Future Directions: External validation in other populations; evaluate cost-effectiveness and protocols for risk-based kidney cancer screening in advanced diabetes; investigate biologic mechanisms linking diabetic complications to renal carcinogenesis.

3. Inhibition of sulfotransferase SULT2B1 prevents obesity and insulin resistance by regulating energy expenditure and intestinal lipid absorption.
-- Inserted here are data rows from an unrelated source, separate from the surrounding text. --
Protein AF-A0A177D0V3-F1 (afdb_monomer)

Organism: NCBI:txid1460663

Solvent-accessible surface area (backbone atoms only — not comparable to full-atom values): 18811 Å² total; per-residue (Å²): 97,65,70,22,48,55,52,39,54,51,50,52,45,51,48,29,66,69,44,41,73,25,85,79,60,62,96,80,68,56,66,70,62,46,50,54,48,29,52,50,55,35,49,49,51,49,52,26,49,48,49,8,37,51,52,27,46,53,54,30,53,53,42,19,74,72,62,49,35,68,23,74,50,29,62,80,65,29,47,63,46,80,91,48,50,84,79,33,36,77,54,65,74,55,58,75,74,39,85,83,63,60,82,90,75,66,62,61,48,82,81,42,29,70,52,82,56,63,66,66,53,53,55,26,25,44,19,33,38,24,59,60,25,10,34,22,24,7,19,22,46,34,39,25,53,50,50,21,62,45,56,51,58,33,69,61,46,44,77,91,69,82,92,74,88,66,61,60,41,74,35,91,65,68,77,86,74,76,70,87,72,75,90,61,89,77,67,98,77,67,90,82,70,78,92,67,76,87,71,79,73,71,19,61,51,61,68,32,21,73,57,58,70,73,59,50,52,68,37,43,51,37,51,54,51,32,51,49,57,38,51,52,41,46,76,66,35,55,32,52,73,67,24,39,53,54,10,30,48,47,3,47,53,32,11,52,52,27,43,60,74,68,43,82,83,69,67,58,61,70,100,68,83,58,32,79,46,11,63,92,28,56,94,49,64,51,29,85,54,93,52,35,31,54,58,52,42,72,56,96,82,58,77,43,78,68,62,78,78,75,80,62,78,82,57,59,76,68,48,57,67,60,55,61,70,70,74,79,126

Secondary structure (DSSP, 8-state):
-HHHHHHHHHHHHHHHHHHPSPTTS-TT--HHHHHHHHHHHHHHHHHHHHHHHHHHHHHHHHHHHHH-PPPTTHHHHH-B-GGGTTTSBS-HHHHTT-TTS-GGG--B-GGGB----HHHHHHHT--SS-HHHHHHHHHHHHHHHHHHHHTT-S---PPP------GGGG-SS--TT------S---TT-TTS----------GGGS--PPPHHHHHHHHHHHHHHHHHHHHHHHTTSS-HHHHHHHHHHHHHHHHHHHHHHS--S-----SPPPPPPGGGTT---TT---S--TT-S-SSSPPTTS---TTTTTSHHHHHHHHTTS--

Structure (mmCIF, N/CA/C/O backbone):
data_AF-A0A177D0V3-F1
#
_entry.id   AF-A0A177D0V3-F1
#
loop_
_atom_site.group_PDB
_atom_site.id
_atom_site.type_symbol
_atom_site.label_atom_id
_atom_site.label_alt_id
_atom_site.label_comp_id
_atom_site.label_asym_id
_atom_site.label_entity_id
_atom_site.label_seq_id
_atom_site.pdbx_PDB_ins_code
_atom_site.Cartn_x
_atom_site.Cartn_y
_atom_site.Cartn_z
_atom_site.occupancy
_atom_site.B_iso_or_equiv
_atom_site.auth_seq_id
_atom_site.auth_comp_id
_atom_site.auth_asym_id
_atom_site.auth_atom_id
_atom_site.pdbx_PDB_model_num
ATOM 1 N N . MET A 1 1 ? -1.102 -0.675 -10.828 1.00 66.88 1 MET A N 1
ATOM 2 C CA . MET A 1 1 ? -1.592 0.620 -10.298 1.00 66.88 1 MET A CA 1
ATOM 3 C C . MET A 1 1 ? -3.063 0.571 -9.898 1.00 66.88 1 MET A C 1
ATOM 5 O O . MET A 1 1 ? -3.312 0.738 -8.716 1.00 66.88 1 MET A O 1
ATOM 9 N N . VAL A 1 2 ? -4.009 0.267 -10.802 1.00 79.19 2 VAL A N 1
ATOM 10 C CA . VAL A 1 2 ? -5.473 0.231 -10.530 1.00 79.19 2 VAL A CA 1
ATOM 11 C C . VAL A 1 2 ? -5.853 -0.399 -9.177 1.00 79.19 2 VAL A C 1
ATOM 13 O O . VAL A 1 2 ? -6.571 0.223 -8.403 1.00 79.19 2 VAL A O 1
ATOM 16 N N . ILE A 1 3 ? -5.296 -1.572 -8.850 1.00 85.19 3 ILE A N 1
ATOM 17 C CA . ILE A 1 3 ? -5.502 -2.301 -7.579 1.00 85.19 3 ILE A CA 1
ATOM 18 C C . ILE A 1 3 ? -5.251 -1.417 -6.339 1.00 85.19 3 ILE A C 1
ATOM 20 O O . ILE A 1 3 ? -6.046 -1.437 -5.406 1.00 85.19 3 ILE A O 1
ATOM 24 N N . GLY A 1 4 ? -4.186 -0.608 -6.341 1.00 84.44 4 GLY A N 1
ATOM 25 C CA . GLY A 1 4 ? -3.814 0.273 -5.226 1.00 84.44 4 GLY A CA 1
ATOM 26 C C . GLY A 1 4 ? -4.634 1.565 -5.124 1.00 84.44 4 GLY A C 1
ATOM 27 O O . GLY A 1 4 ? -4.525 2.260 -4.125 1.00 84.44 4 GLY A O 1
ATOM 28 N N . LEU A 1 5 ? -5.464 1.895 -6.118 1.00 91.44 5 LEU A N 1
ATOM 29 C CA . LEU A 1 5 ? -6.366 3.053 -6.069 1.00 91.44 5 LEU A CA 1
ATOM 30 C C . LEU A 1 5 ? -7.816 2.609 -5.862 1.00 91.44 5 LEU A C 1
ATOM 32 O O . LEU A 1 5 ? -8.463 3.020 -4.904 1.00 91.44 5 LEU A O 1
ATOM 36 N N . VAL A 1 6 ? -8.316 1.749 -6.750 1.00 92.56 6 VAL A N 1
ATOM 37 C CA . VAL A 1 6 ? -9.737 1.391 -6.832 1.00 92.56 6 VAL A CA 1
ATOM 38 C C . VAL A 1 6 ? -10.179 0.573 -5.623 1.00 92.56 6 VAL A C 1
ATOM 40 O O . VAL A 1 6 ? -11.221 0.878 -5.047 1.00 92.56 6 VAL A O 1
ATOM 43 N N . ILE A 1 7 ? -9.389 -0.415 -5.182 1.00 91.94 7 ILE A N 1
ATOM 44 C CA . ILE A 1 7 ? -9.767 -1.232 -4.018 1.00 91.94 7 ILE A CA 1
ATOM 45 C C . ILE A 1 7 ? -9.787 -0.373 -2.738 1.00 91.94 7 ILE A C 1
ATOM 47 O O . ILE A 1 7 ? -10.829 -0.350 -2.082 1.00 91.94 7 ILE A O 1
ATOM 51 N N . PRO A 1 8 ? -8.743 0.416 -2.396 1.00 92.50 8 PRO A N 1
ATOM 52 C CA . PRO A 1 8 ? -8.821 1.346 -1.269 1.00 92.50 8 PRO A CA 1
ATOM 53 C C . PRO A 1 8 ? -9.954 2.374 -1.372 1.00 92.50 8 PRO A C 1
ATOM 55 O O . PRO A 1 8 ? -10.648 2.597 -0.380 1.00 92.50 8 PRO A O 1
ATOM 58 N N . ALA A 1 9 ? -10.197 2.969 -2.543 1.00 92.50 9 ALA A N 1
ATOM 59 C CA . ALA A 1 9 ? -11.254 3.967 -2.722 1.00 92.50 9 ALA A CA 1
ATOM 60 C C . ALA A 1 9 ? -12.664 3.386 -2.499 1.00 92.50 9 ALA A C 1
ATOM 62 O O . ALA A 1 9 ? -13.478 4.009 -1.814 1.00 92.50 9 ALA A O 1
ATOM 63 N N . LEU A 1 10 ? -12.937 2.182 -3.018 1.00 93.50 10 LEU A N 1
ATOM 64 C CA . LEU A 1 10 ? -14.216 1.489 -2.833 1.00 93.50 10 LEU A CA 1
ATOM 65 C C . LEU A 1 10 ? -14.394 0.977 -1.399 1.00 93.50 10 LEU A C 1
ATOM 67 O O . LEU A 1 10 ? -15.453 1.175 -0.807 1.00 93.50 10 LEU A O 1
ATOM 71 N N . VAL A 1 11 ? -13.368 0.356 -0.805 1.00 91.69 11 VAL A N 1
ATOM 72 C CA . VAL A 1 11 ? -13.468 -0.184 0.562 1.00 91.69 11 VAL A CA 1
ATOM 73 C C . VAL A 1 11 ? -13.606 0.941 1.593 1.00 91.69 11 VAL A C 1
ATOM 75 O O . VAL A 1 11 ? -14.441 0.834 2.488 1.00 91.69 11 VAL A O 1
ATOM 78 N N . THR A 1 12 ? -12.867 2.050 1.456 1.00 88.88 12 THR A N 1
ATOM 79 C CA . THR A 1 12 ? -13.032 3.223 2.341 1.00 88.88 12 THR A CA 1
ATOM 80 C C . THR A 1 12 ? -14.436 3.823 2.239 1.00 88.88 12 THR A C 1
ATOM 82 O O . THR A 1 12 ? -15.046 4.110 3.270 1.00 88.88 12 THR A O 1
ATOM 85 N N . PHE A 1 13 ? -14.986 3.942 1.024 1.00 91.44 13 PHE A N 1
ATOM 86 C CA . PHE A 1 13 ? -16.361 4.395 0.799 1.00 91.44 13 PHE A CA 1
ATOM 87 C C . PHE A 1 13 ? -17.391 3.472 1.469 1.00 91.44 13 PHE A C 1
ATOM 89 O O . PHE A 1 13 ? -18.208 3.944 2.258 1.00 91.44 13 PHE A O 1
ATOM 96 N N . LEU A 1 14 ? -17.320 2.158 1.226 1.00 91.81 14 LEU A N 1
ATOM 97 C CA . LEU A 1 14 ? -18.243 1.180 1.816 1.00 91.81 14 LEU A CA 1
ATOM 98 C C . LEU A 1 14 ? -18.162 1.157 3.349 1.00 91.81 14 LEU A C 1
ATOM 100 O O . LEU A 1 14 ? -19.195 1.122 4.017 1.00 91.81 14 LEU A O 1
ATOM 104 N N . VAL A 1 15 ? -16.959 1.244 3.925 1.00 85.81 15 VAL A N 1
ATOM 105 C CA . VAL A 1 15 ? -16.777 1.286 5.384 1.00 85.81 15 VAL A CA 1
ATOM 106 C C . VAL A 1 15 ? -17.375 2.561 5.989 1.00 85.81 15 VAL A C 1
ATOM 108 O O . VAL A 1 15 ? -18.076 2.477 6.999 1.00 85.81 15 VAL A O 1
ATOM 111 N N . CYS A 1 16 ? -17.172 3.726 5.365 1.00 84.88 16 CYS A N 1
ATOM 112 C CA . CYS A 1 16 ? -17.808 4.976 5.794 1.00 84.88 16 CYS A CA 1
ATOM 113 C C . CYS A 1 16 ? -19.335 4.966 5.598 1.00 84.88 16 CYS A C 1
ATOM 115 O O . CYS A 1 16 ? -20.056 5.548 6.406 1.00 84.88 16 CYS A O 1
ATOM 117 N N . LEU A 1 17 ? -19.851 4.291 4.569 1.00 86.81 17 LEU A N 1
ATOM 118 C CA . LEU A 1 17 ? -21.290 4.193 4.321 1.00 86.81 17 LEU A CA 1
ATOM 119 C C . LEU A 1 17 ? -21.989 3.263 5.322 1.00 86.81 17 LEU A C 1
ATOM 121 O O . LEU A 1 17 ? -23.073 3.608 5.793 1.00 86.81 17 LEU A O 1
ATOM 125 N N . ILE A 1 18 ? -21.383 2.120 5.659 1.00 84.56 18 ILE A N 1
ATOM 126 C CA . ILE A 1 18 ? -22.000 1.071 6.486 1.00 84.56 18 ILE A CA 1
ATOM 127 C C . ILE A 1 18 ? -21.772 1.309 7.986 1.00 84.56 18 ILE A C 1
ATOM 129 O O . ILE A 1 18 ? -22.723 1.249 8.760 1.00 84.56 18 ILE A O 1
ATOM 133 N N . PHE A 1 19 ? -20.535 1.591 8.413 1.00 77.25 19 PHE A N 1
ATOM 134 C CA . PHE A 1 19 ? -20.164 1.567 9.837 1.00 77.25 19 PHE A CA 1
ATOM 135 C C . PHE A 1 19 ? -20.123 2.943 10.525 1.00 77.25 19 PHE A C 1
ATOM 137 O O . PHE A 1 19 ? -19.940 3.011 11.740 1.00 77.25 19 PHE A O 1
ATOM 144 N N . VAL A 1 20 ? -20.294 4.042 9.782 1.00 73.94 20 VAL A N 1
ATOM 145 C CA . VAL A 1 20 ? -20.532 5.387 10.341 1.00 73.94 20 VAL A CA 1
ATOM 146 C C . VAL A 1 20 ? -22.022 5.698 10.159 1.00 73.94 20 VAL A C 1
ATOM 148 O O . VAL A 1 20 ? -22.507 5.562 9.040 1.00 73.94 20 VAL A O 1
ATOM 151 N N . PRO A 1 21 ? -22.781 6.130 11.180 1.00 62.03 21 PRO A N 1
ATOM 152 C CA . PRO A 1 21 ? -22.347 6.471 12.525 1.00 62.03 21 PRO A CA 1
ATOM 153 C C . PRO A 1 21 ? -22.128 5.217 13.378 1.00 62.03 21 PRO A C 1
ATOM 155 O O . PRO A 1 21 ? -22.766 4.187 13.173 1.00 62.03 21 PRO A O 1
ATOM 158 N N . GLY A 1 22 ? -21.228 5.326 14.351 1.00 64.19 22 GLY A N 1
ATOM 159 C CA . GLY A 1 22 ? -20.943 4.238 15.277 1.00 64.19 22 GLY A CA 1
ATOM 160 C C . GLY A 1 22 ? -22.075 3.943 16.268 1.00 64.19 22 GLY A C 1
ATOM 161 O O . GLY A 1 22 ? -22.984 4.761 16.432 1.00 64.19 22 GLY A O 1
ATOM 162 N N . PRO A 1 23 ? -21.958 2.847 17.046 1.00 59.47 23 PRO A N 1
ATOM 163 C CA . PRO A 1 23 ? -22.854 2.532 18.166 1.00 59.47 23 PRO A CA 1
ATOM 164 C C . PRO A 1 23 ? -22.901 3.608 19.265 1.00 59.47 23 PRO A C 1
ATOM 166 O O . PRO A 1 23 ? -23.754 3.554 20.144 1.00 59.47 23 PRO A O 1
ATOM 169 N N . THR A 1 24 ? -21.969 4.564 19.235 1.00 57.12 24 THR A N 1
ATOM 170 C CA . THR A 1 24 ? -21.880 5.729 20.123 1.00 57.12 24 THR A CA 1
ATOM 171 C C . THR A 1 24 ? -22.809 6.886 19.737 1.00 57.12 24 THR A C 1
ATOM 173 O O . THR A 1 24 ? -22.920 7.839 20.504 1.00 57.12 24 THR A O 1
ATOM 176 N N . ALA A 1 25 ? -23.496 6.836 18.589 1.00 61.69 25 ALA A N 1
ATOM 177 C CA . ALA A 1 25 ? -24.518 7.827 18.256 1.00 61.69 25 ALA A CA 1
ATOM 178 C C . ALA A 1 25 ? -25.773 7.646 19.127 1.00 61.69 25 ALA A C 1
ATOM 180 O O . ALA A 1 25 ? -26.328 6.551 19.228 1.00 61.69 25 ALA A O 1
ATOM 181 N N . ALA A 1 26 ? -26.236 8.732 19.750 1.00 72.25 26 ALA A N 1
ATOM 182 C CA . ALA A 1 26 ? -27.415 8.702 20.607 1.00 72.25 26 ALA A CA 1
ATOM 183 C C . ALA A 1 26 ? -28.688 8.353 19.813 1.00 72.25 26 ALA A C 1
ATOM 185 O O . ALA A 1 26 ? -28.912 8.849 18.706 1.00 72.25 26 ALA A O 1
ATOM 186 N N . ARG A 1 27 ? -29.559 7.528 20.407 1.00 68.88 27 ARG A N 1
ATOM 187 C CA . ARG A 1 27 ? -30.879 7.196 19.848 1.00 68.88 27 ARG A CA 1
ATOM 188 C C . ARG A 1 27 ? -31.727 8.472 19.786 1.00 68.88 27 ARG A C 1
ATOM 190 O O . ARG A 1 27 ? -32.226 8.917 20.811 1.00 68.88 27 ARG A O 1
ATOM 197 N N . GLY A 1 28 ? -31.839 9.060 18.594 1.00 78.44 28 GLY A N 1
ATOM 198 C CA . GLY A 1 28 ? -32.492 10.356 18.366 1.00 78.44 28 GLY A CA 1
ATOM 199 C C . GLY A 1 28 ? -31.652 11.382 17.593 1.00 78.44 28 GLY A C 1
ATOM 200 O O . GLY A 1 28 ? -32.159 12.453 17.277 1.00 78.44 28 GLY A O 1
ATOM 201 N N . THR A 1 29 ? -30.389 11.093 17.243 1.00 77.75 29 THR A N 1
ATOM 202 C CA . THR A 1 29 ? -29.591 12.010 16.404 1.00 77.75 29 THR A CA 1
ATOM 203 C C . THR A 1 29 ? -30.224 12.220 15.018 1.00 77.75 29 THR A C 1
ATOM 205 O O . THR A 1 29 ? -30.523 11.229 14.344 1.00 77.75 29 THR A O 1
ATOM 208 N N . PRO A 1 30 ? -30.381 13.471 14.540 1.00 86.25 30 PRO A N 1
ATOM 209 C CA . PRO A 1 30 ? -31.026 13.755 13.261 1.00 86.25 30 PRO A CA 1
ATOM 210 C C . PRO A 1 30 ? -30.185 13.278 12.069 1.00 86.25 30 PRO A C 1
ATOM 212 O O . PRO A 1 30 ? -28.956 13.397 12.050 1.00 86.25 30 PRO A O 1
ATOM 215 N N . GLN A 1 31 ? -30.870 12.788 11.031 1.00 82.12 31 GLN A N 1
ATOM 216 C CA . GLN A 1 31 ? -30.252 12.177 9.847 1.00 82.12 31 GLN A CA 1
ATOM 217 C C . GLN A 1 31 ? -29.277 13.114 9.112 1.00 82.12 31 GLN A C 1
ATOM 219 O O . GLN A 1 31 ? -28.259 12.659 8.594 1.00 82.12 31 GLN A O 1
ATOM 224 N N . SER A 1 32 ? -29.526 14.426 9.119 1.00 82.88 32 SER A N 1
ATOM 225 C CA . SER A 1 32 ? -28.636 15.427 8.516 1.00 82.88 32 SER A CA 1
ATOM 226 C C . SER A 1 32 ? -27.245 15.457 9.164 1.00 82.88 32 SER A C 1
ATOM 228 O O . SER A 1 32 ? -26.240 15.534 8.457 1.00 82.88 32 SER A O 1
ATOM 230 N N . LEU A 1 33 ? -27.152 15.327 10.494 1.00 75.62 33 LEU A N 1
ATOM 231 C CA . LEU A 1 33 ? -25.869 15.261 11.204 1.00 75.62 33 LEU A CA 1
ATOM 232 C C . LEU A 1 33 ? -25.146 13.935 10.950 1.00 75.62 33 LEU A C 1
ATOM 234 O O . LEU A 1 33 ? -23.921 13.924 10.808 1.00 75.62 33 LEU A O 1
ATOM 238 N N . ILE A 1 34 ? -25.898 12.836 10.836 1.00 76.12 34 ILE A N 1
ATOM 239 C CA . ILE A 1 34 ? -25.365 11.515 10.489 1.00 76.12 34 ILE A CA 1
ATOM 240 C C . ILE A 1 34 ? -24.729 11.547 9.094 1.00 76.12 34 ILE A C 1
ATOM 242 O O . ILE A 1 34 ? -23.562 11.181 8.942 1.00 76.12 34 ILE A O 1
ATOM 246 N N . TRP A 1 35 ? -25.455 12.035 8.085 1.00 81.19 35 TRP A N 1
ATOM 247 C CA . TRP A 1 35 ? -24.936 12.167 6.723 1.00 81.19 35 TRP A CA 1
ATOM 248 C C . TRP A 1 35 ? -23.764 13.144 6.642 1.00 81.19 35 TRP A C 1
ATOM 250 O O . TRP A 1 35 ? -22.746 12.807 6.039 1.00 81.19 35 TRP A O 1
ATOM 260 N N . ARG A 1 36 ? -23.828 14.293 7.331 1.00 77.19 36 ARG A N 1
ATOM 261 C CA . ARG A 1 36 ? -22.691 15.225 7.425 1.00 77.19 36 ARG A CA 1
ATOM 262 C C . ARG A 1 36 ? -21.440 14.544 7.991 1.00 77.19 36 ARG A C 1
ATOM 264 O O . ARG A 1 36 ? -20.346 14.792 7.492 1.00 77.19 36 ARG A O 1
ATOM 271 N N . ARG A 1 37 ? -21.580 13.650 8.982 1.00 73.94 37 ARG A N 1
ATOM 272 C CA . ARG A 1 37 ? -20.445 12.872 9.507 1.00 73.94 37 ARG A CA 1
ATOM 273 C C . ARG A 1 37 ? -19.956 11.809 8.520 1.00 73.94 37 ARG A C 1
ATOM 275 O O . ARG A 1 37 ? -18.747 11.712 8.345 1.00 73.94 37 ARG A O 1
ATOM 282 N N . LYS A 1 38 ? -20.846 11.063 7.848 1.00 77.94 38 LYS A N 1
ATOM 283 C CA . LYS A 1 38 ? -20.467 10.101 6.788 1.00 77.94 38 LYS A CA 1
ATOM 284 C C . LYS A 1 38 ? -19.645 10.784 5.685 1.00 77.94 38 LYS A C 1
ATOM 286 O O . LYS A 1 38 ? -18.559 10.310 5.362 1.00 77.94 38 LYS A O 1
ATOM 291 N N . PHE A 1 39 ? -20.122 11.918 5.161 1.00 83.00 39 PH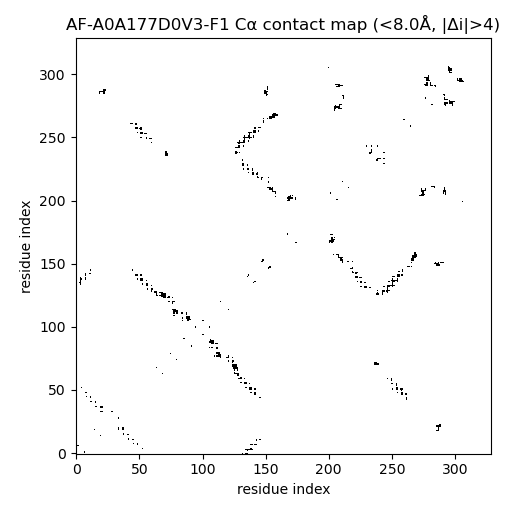E A N 1
ATOM 292 C CA . PHE A 1 39 ? -19.419 12.690 4.128 1.00 83.00 39 PHE A CA 1
ATOM 293 C C . PHE A 1 39 ? -18.076 13.238 4.615 1.00 83.00 39 PHE A C 1
ATOM 295 O O . PHE A 1 39 ? -17.094 13.147 3.885 1.00 83.00 39 PHE A O 1
ATOM 302 N N . TRP A 1 40 ? -17.999 13.750 5.848 1.00 75.00 40 TRP A N 1
ATOM 303 C CA . TRP A 1 40 ? -16.737 14.226 6.419 1.00 75.00 40 TRP A CA 1
ATOM 304 C C . TRP A 1 40 ? -15.685 13.111 6.521 1.00 75.00 40 TRP A C 1
ATOM 306 O O . TRP A 1 40 ? -14.560 13.284 6.064 1.00 75.00 40 TRP A O 1
ATOM 316 N N . GLU A 1 41 ? -16.065 11.954 7.070 1.00 77.38 41 GLU A N 1
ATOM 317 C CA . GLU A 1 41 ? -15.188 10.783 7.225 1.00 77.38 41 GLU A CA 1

70Level VBasic/Mechanistic researchThe Journal of biological chemistry · 2025PMID: 40456448

Genetic deletion of Sult2b1 prevented diet- and genetics-induced obesity, insulin resistance, hepatic steatosis, and adipose inflammation by increasing energy expenditure (enhanced BAT thermogenesis) and reducing intestinal lipid absorption, without altering food intake or activity.

Impact: Identifies SULT2B1 as a previously underappreciated regulator of systemic energy and lipid handling, offering a therapeutically tractable target for obesity and metabolic syndrome.

Clinical Implications: Pharmacologic inhibition of SULT2B1 could provide a dual-action therapy that boosts thermogenesis and limits lipid absorption to treat obesity and insulin resistance; target validation and safety profiling in humans are needed.

Key Findings

  • Sult2b1 knockout protected HFD-fed and ob/ob mice from obesity, insulin resistance, hepatic steatosis, and adipose inflammation.
  • Energy expenditure increased without changes in food intake or locomotor activity; cold exposure indicated enhanced brown adipose tissue thermogenesis.
  • In vivo lipid uptake and metabolomics showed decreased intestinal dietary lipid absorption and reduced systemic fatty acid levels and metabolism.
  • Reconstitution suggested extrahepatic Sult2b1 loss underlies metabolic benefits.

Methodological Strengths

  • Use of both diet-induced and genetic (ob/ob) obesity models to establish robustness across etiologies.
  • Integrated physiological, cold-challenge, lipid uptake, and metabolomic analyses to delineate mechanisms.

Limitations

  • No pharmacologic SULT2B1 inhibitor tested; translational feasibility remains to be demonstrated.
  • Sample sizes and long-term safety/compensatory pathways were not detailed.

Future Directions: Develop and test selective SULT2B1 inhibitors; define tissue-specific contributions; assess efficacy and safety in larger animal models and ultimately human studies.